▶ **Instructions for the task**: Below this line is a set of entries; quote exactly the lines from the line that contains "ATOM 153 C CA" to the line that contains "ATOM 170 C C", both lines included.

(Data excerpts)

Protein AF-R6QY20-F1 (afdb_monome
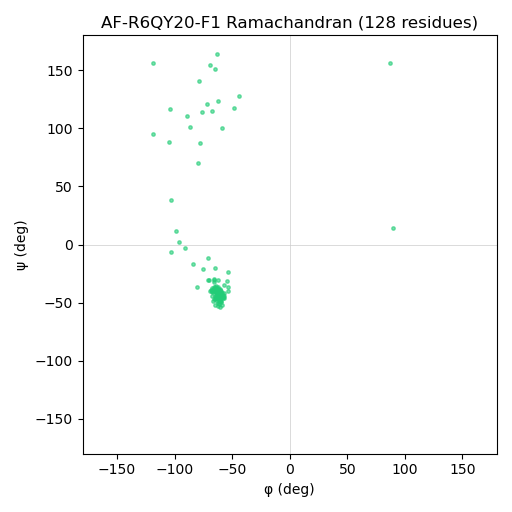r)

Foldseek 3Di:
DPPPPLDDDVVLLVVLLVVLCVQLVVQCVVVDPDLLSNLVSLLVSLVVLQVQLVVLVC
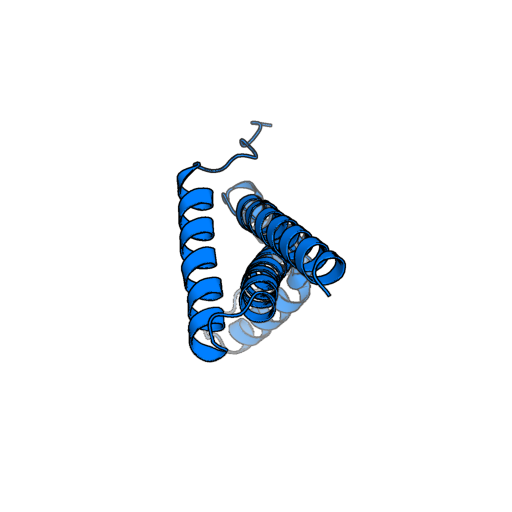VLVPVCLVVVVVVVQVVLVPDPDRDPDDSVNSVVVVNVVSVVDPRRSPSSNVSSVVSNVVSVVSVVVVVVVD

Solvent-accessible surface area (backbone atoms only — not comparable to full-atom values): 7054 Å² total; per-residue (Å²): 135,83,83,72,68,82,72,64,67,68,64,58,44,51,52,52,45,53,52,35,50,54,51,16,48,52,45,18,65,75,68,38,100,43,71,66,28,50,20,49,14,28,32,53,36,8,50,51,28,33,49,53,13,51,53,44,43,41,51,73,75,42,76,51,47,66,63,54,46,53,54,48,51,56,57,36,71,76,38,94,75,64,75,94,70,53,71,68,59,50,50,53,54,48,51,55,49,55,73,71,48,85,84,67,33,5
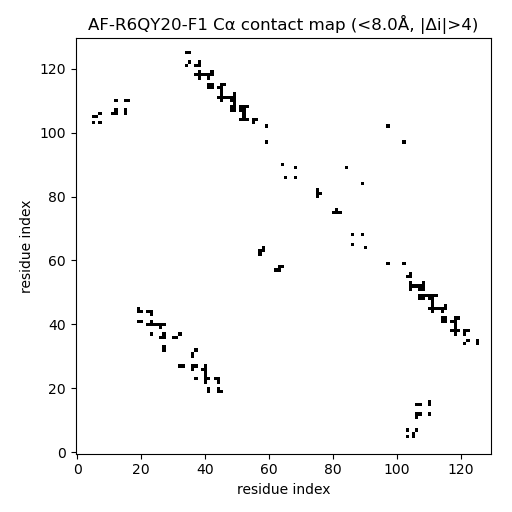6,48,31,37,54,48,10,49,52,28,37,52,54,13,50,51,42,48,51,54,52,64,74,75,107

Structure (mmCIF, N/CA/C/O backbone):
data_AF-R6QY20-F1
#
_entry.id   AF-R6QY20-F1
#
loop_
_atom_site.group_PDB
_atom_site.id
_atom_site.type_symbol
_atom_site.label_atom_id
_atom_site.label_alt_id
_atom_site.label_comp_id
_atom_site.label_asym_id
_atom_site.label_entity_id
_atom_site.label_seq_id
_atom_site.pdbx_PDB_ins_code
_atom_site.Cartn_x
_atom_site.Cartn_y
_atom_site.Cartn_z
_atom_site.occupancy
_atom_site.B_iso_or_equiv
_atom_site.auth_seq_id
_atom_site.auth_comp_id
_atom_site.auth_asym_id
_atom_site.auth_atom_id
_atom_site.pdbx_PDB_model_num
ATOM 1 N N . MET A 1 1 ? -28.121 9.904 1.332 1.00 40.47 1 MET A N 1
ATOM 2 C CA . MET A 1 1 ? -26.758 9.345 1.153 1.00 40.47 1 MET A CA 1
ATOM 3 C C . MET A 1 1 ? -25.866 10.390 0.492 1.00 40.47 1 MET A C 1
ATOM 5 O O . MET A 1 1 ? -26.022 10.634 -0.696 1.00 40.47 1 MET A O 1
ATOM 9 N N . LYS A 1 2 ? -24.973 11.058 1.237 1.00 39.06 2 LYS A N 1
ATOM 10 C CA . LYS A 1 2 ? -23.986 11.971 0.629 1.00 39.06 2 LYS A CA 1
ATOM 11 C C . LYS A 1 2 ? -22.941 11.123 -0.103 1.00 39.06 2 LYS A C 1
ATOM 13 O O . LYS A 1 2 ? -22.304 10.285 0.533 1.00 39.06 2 LYS A O 1
ATOM 18 N N . ARG A 1 3 ? -22.786 11.316 -1.418 1.00 44.69 3 ARG A N 1
ATOM 19 C CA . ARG A 1 3 ? -21.688 10.734 -2.206 1.00 44.69 3 ARG A CA 1
ATOM 20 C C . ARG A 1 3 ? -20.372 11.229 -1.599 1.00 44.69 3 ARG A C 1
ATOM 22 O O . ARG A 1 3 ? -19.997 12.379 -1.791 1.00 44.69 3 ARG A O 1
ATOM 29 N N . LYS A 1 4 ? -19.709 10.395 -0.794 1.00 52.56 4 LYS A N 1
ATOM 30 C CA . LYS A 1 4 ? -18.332 10.653 -0.367 1.00 52.56 4 LYS A CA 1
ATOM 31 C C . LYS A 1 4 ? -17.473 10.536 -1.620 1.00 52.56 4 LYS A C 1
ATOM 33 O O . LYS A 1 4 ? -17.427 9.464 -2.216 1.00 52.56 4 LYS A O 1
ATOM 38 N N . ASN A 1 5 ? -16.869 11.647 -2.040 1.00 48.81 5 ASN A N 1
ATOM 39 C CA . ASN A 1 5 ? -15.956 11.685 -3.175 1.00 48.81 5 ASN A CA 1
ATOM 40 C C . ASN A 1 5 ? -14.933 10.553 -3.037 1.00 48.81 5 ASN A C 1
ATOM 42 O O . ASN A 1 5 ? -14.174 10.497 -2.073 1.00 48.81 5 ASN A O 1
ATOM 46 N N . ILE A 1 6 ? -14.963 9.637 -4.004 1.00 53.31 6 ILE A N 1
ATOM 47 C CA . ILE A 1 6 ? -14.068 8.476 -4.109 1.00 53.31 6 ILE A CA 1
ATOM 48 C C . ILE A 1 6 ? -12.611 8.943 -4.325 1.00 53.31 6 ILE A C 1
ATOM 50 O O . ILE A 1 6 ? -11.656 8.228 -4.017 1.00 53.31 6 ILE A O 1
ATOM 54 N N . PHE A 1 7 ? -12.448 10.186 -4.787 1.00 51.97 7 PHE A N 1
ATOM 55 C CA . PHE A 1 7 ? -11.185 10.902 -4.847 1.00 51.97 7 PHE A CA 1
ATOM 56 C C . PHE A 1 7 ? -10.903 11.614 -3.523 1.00 51.97 7 PHE A C 1
ATOM 58 O O . PHE A 1 7 ? -11.433 12.686 -3.229 1.00 51.97 7 PHE A O 1
ATOM 65 N N . HIS A 1 8 ? -10.039 10.999 -2.718 1.00 63.03 8 HIS A N 1
ATOM 66 C CA . HIS A 1 8 ? -9.364 11.677 -1.616 1.00 63.03 8 HIS A CA 1
ATOM 67 C C . HIS A 1 8 ? -8.464 12.800 -2.130 1.00 63.03 8 HIS A C 1
ATOM 69 O O . HIS A 1 8 ? -8.117 12.833 -3.307 1.00 63.03 8 HIS A O 1
ATOM 75 N N . SER A 1 9 ? -8.069 13.697 -1.218 1.00 74.06 9 SER A N 1
ATOM 76 C CA . SER A 1 9 ? -7.177 14.820 -1.519 1.00 74.06 9 SER A CA 1
ATOM 77 C C . SER A 1 9 ? -5.996 14.368 -2.396 1.00 74.06 9 SER A C 1
ATOM 79 O O . SER A 1 9 ? -5.320 13.401 -2.017 1.00 74.06 9 SER A O 1
ATOM 81 N N . PRO A 1 10 ? -5.732 15.041 -3.536 1.00 81.25 10 PRO A N 1
ATOM 82 C CA . PRO A 1 10 ? -4.670 14.679 -4.486 1.00 81.25 10 PRO A CA 1
ATOM 83 C C . PRO A 1 10 ? -3.292 14.561 -3.818 1.00 81.25 10 PRO A C 1
ATOM 85 O O . PRO A 1 10 ? -2.439 13.794 -4.255 1.00 81.25 10 PRO A O 1
ATOM 88 N N . ILE A 1 11 ? -3.119 15.230 -2.677 1.00 87.38 11 ILE A N 1
ATOM 89 C CA . ILE A 1 11 ? -1.945 15.154 -1.808 1.00 87.38 11 ILE A CA 1
ATOM 90 C C . ILE A 1 11 ? -1.606 13.704 -1.418 1.00 87.38 11 ILE A C 1
ATOM 92 O O . ILE A 1 11 ? -0.438 13.335 -1.413 1.00 87.38 11 ILE A O 1
ATOM 96 N N . LYS A 1 12 ? -2.598 12.846 -1.132 1.00 88.94 12 LYS A N 1
ATOM 97 C CA . LYS A 1 12 ? -2.332 11.444 -0.747 1.00 88.94 12 LYS A CA 1
ATOM 98 C C . LYS A 1 12 ? -1.719 10.632 -1.884 1.00 88.94 12 LYS A C 1
ATOM 100 O O . LYS A 1 12 ? -0.848 9.805 -1.636 1.00 88.94 12 LYS A O 1
ATOM 105 N N . TYR A 1 13 ? -2.188 10.864 -3.108 1.00 91.88 13 TYR A N 1
ATOM 106 C CA . TYR A 1 13 ? -1.651 10.212 -4.300 1.00 91.88 13 TYR A CA 1
ATOM 107 C C . TYR A 1 13 ? -0.203 10.634 -4.517 1.00 91.88 13 TYR A C 1
ATOM 109 O O . TYR A 1 13 ? 0.655 9.781 -4.703 1.00 91.88 13 TYR A O 1
ATOM 117 N N . LEU A 1 14 ? 0.068 11.935 -4.399 1.00 92.94 14 LEU A N 1
ATOM 118 C CA . LEU A 1 14 ? 1.406 12.495 -4.550 1.00 92.94 14 LEU A CA 1
ATOM 119 C C . LEU A 1 14 ? 2.376 11.959 -3.486 1.00 92.94 14 LEU A C 1
ATOM 121 O O . LEU A 1 14 ? 3.475 11.537 -3.828 1.00 92.94 14 LEU A O 1
ATOM 125 N N . ILE A 1 15 ? 1.962 11.900 -2.215 1.00 93.81 15 ILE A N 1
ATOM 126 C CA . ILE A 1 15 ? 2.792 11.345 -1.133 1.00 93.81 15 ILE A CA 1
ATOM 127 C C . ILE A 1 15 ? 3.134 9.874 -1.401 1.00 93.81 15 ILE A C 1
ATOM 129 O O . ILE A 1 15 ? 4.298 9.492 -1.301 1.00 93.81 15 ILE A O 1
ATOM 133 N N . LEU A 1 16 ? 2.141 9.047 -1.749 1.00 94.50 16 LEU A N 1
ATOM 134 C CA . LEU A 1 16 ? 2.377 7.628 -2.041 1.00 94.50 16 LEU A CA 1
ATOM 135 C C . LEU A 1 16 ? 3.243 7.435 -3.283 1.00 94.50 16 LEU A C 1
ATOM 137 O O . LEU A 1 16 ? 4.088 6.546 -3.296 1.00 94.50 16 LEU A O 1
ATOM 141 N N . PHE A 1 17 ? 3.069 8.282 -4.294 1.00 95.38 17 PHE A N 1
ATOM 142 C CA . PHE A 1 17 ? 3.903 8.270 -5.486 1.00 95.38 17 PHE A CA 1
ATOM 143 C C . PHE A 1 17 ? 5.367 8.563 -5.133 1.00 95.38 17 PHE A C 1
ATOM 145 O O . PHE A 1 17 ? 6.236 7.759 -5.445 1.00 95.38 17 PHE A O 1
ATOM 152 N N . ILE A 1 18 ? 5.650 9.636 -4.385 1.00 96.38 18 ILE A N 1
ATOM 153 C CA . ILE A 1 18 ? 7.019 9.951 -3.934 1.00 96.38 18 ILE A CA 1
ATOM 154 C C . ILE A 1 18 ? 7.605 8.800 -3.110 1.00 96.38 18 ILE A C 1
ATOM 156 O O . ILE A 1 18 ? 8.740 8.389 -3.344 1.00 96.38 18 ILE A O 1
ATOM 160 N N . LEU A 1 19 ? 6.831 8.242 -2.178 1.00 96.56 19 LEU A N 1
ATOM 161 C CA . LEU A 1 19 ? 7.271 7.113 -1.359 1.00 96.56 19 LEU A CA 1
ATOM 162 C C . LEU A 1 19 ? 7.601 5.888 -2.229 1.00 96.56 19 LEU A C 1
ATOM 164 O O . LEU A 1 19 ? 8.600 5.211 -1.992 1.00 96.56 19 LEU A O 1
ATOM 168 N N . GLY A 1 20 ? 6.814 5.647 -3.278 1.00 96.19 20 GLY A N 1
ATOM 169 C CA . GLY A 1 20 ? 7.088 4.628 -4.285 1.00 96.19 20 GLY A CA 1
ATOM 170 C C . GLY A 1 20 ? 8.405 4.836 -5.013 1.00 96.19 20 GLY A C 1
ATOM 171 O O . GLY A 1 20 ? 9.169 3.887 -5.169 1.00 96.19 20 GLY A O 1
ATOM 172 N N . ILE A 1 21 ? 8.703 6.077 -5.418 1.00 96.38 21 ILE A N 1
ATOM 173 C CA . ILE A 1 21 ? 9.971 6.421 -6.078 1.00 96.38 21 ILE A CA 1
ATOM 174 C C . ILE A 1 21 ? 11.128 6.103 -5.139 1.00 96.38 21 ILE A C 1
ATOM 176 O O . ILE A 1 21 ? 12.085 5.469 -5.565 1.00 96.38 21 ILE A O 1
ATOM 180 N N . VAL A 1 22 ? 11.030 6.490 -3.866 1.00 97.25 22 VAL A N 1
ATOM 181 C CA . VAL A 1 22 ? 12.081 6.227 -2.874 1.00 97.25 22 VAL A CA 1
ATOM 182 C C . VAL A 1 22 ? 12.330 4.723 -2.711 1.00 97.25 22 VAL A C 1
ATOM 184 O O . VAL A 1 22 ? 13.486 4.305 -2.702 1.00 97.25 22 VAL A O 1
ATOM 187 N N . ILE A 1 23 ? 11.274 3.902 -2.640 1.00 95.69 23 ILE A N 1
ATOM 188 C CA . ILE A 1 23 ? 11.397 2.434 -2.564 1.00 95.69 23 ILE A CA 1
ATOM 189 C C . ILE A 1 23 ? 11.998 1.855 -3.851 1.00 95.69 23 ILE A C 1
ATOM 191 O O . ILE A 1 23 ? 12.901 1.026 -3.795 1.00 95.69 23 ILE A O 1
ATOM 195 N N . ALA A 1 24 ? 11.510 2.264 -5.021 1.00 95.06 24 ALA A N 1
ATOM 196 C CA . ALA A 1 24 ? 12.031 1.763 -6.289 1.00 95.06 24 ALA A CA 1
ATOM 197 C C . ALA A 1 24 ? 13.510 2.144 -6.464 1.00 95.06 24 ALA A C 1
ATOM 199 O O . ALA A 1 24 ? 14.328 1.315 -6.856 1.00 95.06 24 ALA A O 1
ATOM 200 N N . PHE A 1 25 ? 13.866 3.379 -6.112 1.00 95.56 25 PHE A N 1
ATOM 201 C CA . PHE A 1 25 ? 15.227 3.889 -6.207 1.00 95.56 25 PHE A CA 1
ATOM 202 C C . PHE A 1 25 ? 16.180 3.195 -5.231 1.00 95.56 25 PHE A C 1
ATOM 204 O O . PHE A 1 25 ? 17.295 2.862 -5.622 1.00 95.56 25 PHE A O 1
ATOM 211 N N . SER A 1 26 ? 15.751 2.902 -3.998 1.00 95.44 26 SER A N 1
ATOM 212 C CA . SER A 1 26 ? 16.582 2.142 -3.055 1.00 95.44 26 SER A CA 1
ATOM 213 C C . SER A 1 26 ? 16.885 0.732 -3.573 1.00 95.44 26 SER A C 1
ATOM 215 O O . SER A 1 26 ? 18.027 0.286 -3.490 1.00 95.44 26 SER A O 1
ATOM 217 N N . ILE A 1 27 ? 15.909 0.067 -4.200 1.00 93.88 27 ILE A N 1
ATOM 218 C CA . ILE A 1 27 ? 16.106 -1.244 -4.838 1.00 93.88 27 ILE A CA 1
ATOM 219 C C . ILE A 1 27 ? 17.097 -1.149 -6.006 1.00 93.88 27 ILE A C 1
ATOM 221 O O . ILE A 1 27 ? 17.983 -1.997 -6.127 1.00 93.88 27 ILE A O 1
ATOM 225 N N . ILE A 1 28 ? 16.980 -0.115 -6.845 1.00 94.88 28 ILE A N 1
ATOM 226 C CA . ILE A 1 28 ? 17.901 0.114 -7.970 1.00 94.88 28 ILE A CA 1
ATOM 227 C C . ILE A 1 28 ? 19.328 0.339 -7.459 1.00 94.88 28 ILE A C 1
ATOM 229 O O . ILE A 1 28 ? 20.258 -0.276 -7.975 1.00 94.88 28 ILE A O 1
ATOM 233 N N . LEU A 1 29 ? 19.510 1.151 -6.413 1.00 94.44 29 LEU A N 1
ATOM 234 C CA . LEU A 1 29 ? 20.823 1.385 -5.805 1.00 94.44 29 LEU A CA 1
ATOM 235 C C . LEU A 1 29 ? 21.454 0.094 -5.270 1.00 94.44 29 LEU A C 1
ATOM 237 O O . LEU A 1 29 ? 22.649 -0.121 -5.454 1.00 94.44 29 LEU A O 1
ATOM 241 N N . MET A 1 30 ? 20.660 -0.780 -4.647 1.00 93.75 30 MET A N 1
ATOM 242 C CA . MET A 1 30 ? 21.150 -2.053 -4.107 1.00 93.75 30 MET A CA 1
ATOM 243 C C . MET A 1 30 ? 21.529 -3.068 -5.194 1.00 93.75 30 MET A C 1
ATOM 245 O O . MET A 1 30 ? 22.404 -3.900 -4.966 1.00 93.75 30 MET A O 1
ATOM 249 N N . ARG A 1 31 ? 20.868 -3.034 -6.359 1.00 90.50 31 ARG A N 1
ATOM 250 C CA . ARG A 1 31 ? 21.062 -4.015 -7.447 1.00 90.50 31 ARG A CA 1
ATOM 251 C C . ARG A 1 31 ? 21.907 -3.497 -8.614 1.00 90.50 31 ARG A C 1
ATOM 253 O O . ARG A 1 31 ? 22.230 -4.271 -9.511 1.00 90.50 31 ARG A O 1
ATOM 260 N N . GLY A 1 32 ? 22.272 -2.217 -8.605 1.00 90.06 32 GLY A N 1
ATOM 261 C CA . GLY A 1 32 ? 23.007 -1.549 -9.678 1.00 90.06 32 GLY A CA 1
ATOM 262 C C . GLY A 1 32 ? 22.100 -0.987 -10.779 1.00 90.06 32 GLY A C 1
ATOM 263 O O . GLY A 1 32 ? 20.973 -1.443 -10.987 1.00 90.06 32 GLY A O 1
ATOM 264 N N . PHE A 1 33 ? 22.607 0.015 -11.501 1.00 89.44 33 PHE A N 1
ATOM 265 C CA . PHE A 1 33 ? 21.871 0.785 -12.513 1.00 89.44 33 PHE A CA 1
ATOM 266 C C . PHE A 1 33 ? 21.760 0.057 -13.860 1.00 89.44 33 PHE A C 1
ATOM 268 O O . PHE A 1 33 ? 22.341 0.474 -14.857 1.00 89.44 33 PHE A O 1
ATOM 275 N N . ASN A 1 34 ? 20.963 -1.010 -13.891 1.00 90.56 34 ASN A N 
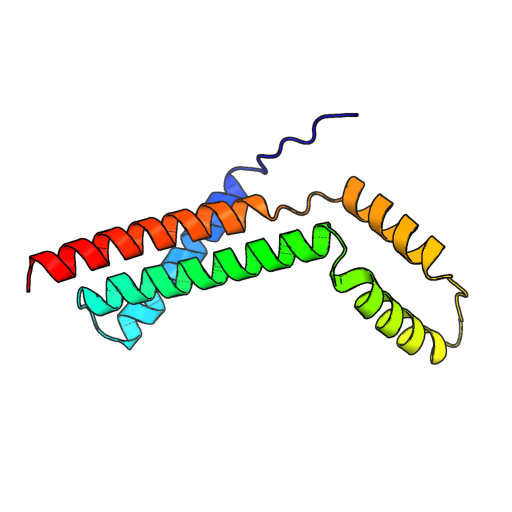1
ATOM 276 C CA . ASN A 1 34 ? 20.639 -1.758 -15.106 1.00 90.56 34 ASN A CA 1
ATOM 277 C C . ASN A 1 34 ? 19.127 -1.721 -15.376 1.00 90.56 34 ASN A C 1
ATOM 279 O O . ASN A 1 34 ? 18.328 -1.584 -14.448 1.00 90.56 34 ASN A O 1
ATOM 283 N N . LEU A 1 35 ? 18.713 -1.910 -16.636 1.00 88.19 35 LEU A N 1
ATOM 284 C CA . LEU A 1 35 ? 17.291 -1.914 -17.025 1.00 88.19 35 LEU A CA 1
ATOM 285 C C . LEU A 1 35 ? 16.465 -2.968 -16.265 1.00 88.19 35 LEU A C 1
ATOM 287 O O . LEU A 1 35 ? 15.323 -2.696 -15.900 1.00 88.19 35 LEU A O 1
ATOM 291 N N . VAL A 1 36 ? 17.059 -4.129 -15.954 1.00 90.88 36 VAL A N 1
ATOM 292 C CA . VAL A 1 36 ? 16.442 -5.165 -15.101 1.00 90.88 36 VAL A CA 1
ATOM 293 C C . VAL A 1 36 ? 16.123 -4.607 -13.714 1.00 90.88 36 VAL A C 1
ATOM 295 O O . VAL A 1 36 ? 15.004 -4.741 -13.228 1.00 90.88 36 VAL A O 1
ATOM 298 N N . SER A 1 37 ? 17.089 -3.935 -13.084 1.00 92.75 37 SER A N 1
ATOM 299 C CA . SER A 1 37 ? 16.932 -3.366 -11.744 1.00 92.75 37 SER A CA 1
ATOM 300 C C . SER A 1 37 ? 15.865 -2.275 -11.707 1.00 92.75 37 SER A C 1
ATOM 302 O O . SER A 1 37 ? 15.136 -2.172 -10.723 1.00 92.75 37 SER A O 1
ATOM 304 N N . VAL A 1 38 ? 15.745 -1.484 -12.780 1.00 93.06 38 VAL A N 1
ATOM 305 C CA . VAL A 1 38 ? 14.678 -0.483 -12.925 1.00 93.06 38 VAL A CA 1
ATOM 306 C C . VAL A 1 38 ? 13.317 -1.174 -13.008 1.00 93.06 38 VAL A C 1
ATOM 308 O O . VAL A 1 38 ? 12.432 -0.857 -12.212 1.00 93.06 38 VAL A O 1
ATOM 311 N N . ALA A 1 39 ? 13.157 -2.153 -13.902 1.00 94.44 39 ALA A N 1
ATOM 312 C CA . ALA A 1 39 ? 11.904 -2.896 -14.048 1.00 94.44 39 ALA A CA 1
ATOM 313 C C . ALA A 1 39 ? 11.471 -3.557 -12.727 1.00 94.44 39 ALA A C 1
ATOM 315 O O . ALA A 1 39 ? 10.318 -3.400 -12.311 1.00 94.44 39 ALA A O 1
ATOM 316 N N . ASP A 1 40 ? 12.404 -4.213 -12.034 1.00 94.25 40 ASP A N 1
ATOM 317 C CA . ASP A 1 40 ? 12.155 -4.889 -10.759 1.00 94.25 40 ASP A CA 1
ATOM 318 C C . ASP A 1 40 ? 11.855 -3.901 -9.621 1.00 94.25 40 ASP A C 1
ATOM 320 O O . ASP A 1 40 ? 10.967 -4.149 -8.806 1.00 94.25 40 ASP A O 1
ATOM 324 N N . GLY A 1 41 ? 12.550 -2.760 -9.563 1.00 95.00 41 GLY A N 1
ATOM 325 C CA . GLY A 1 41 ? 12.309 -1.724 -8.554 1.00 95.00 41 GLY A CA 1
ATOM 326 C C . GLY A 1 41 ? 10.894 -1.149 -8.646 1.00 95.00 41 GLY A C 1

▶ **Task response**:
ATOM 153 C CA . ILE A 1 18 ? 7.019 9.951 -3.934 1.00 96.38 18 ILE A CA 1
ATOM 154 C C . ILE A 1 18 ? 7.605 8.800 -3.110 1.00 96.38 18 ILE A C 1
ATOM 156 O O . ILE A 1 18 ? 8.740 8.389 -3.344 1.00 96.38 18 ILE A O 1
ATOM 160 N N . LEU A 1 19 ? 6.831 8.242 -2.178 1.00 96.56 19 LEU A N 1
ATOM 161 C CA . LEU A 1 19 ? 7.271 7.113 -1.359 1.00 96.56 19 LEU A CA 1
ATOM 162 C C . LEU A 1 19 ? 7.601 5.888 -2.229 1.00 96.56 19 LEU A C 1
ATOM 164 O O . LEU A 1 19 ? 8.600 5.211 -1.992 1.00 96.56 19 LEU A O 1
ATOM 168 N N . GLY A 1 20 ? 6.814 5.647 -3.278 1.00 96.19 20 GLY A N 1
ATOM 169 C CA . GLY A 1 20 ? 7.088 4.628 -4.285 1.00 96.19 20 GLY A CA 1
ATOM 170 C C . GLY A 1 20 ? 8.405 4.836 -5.013 1.00 96.19 20 GLY A C 1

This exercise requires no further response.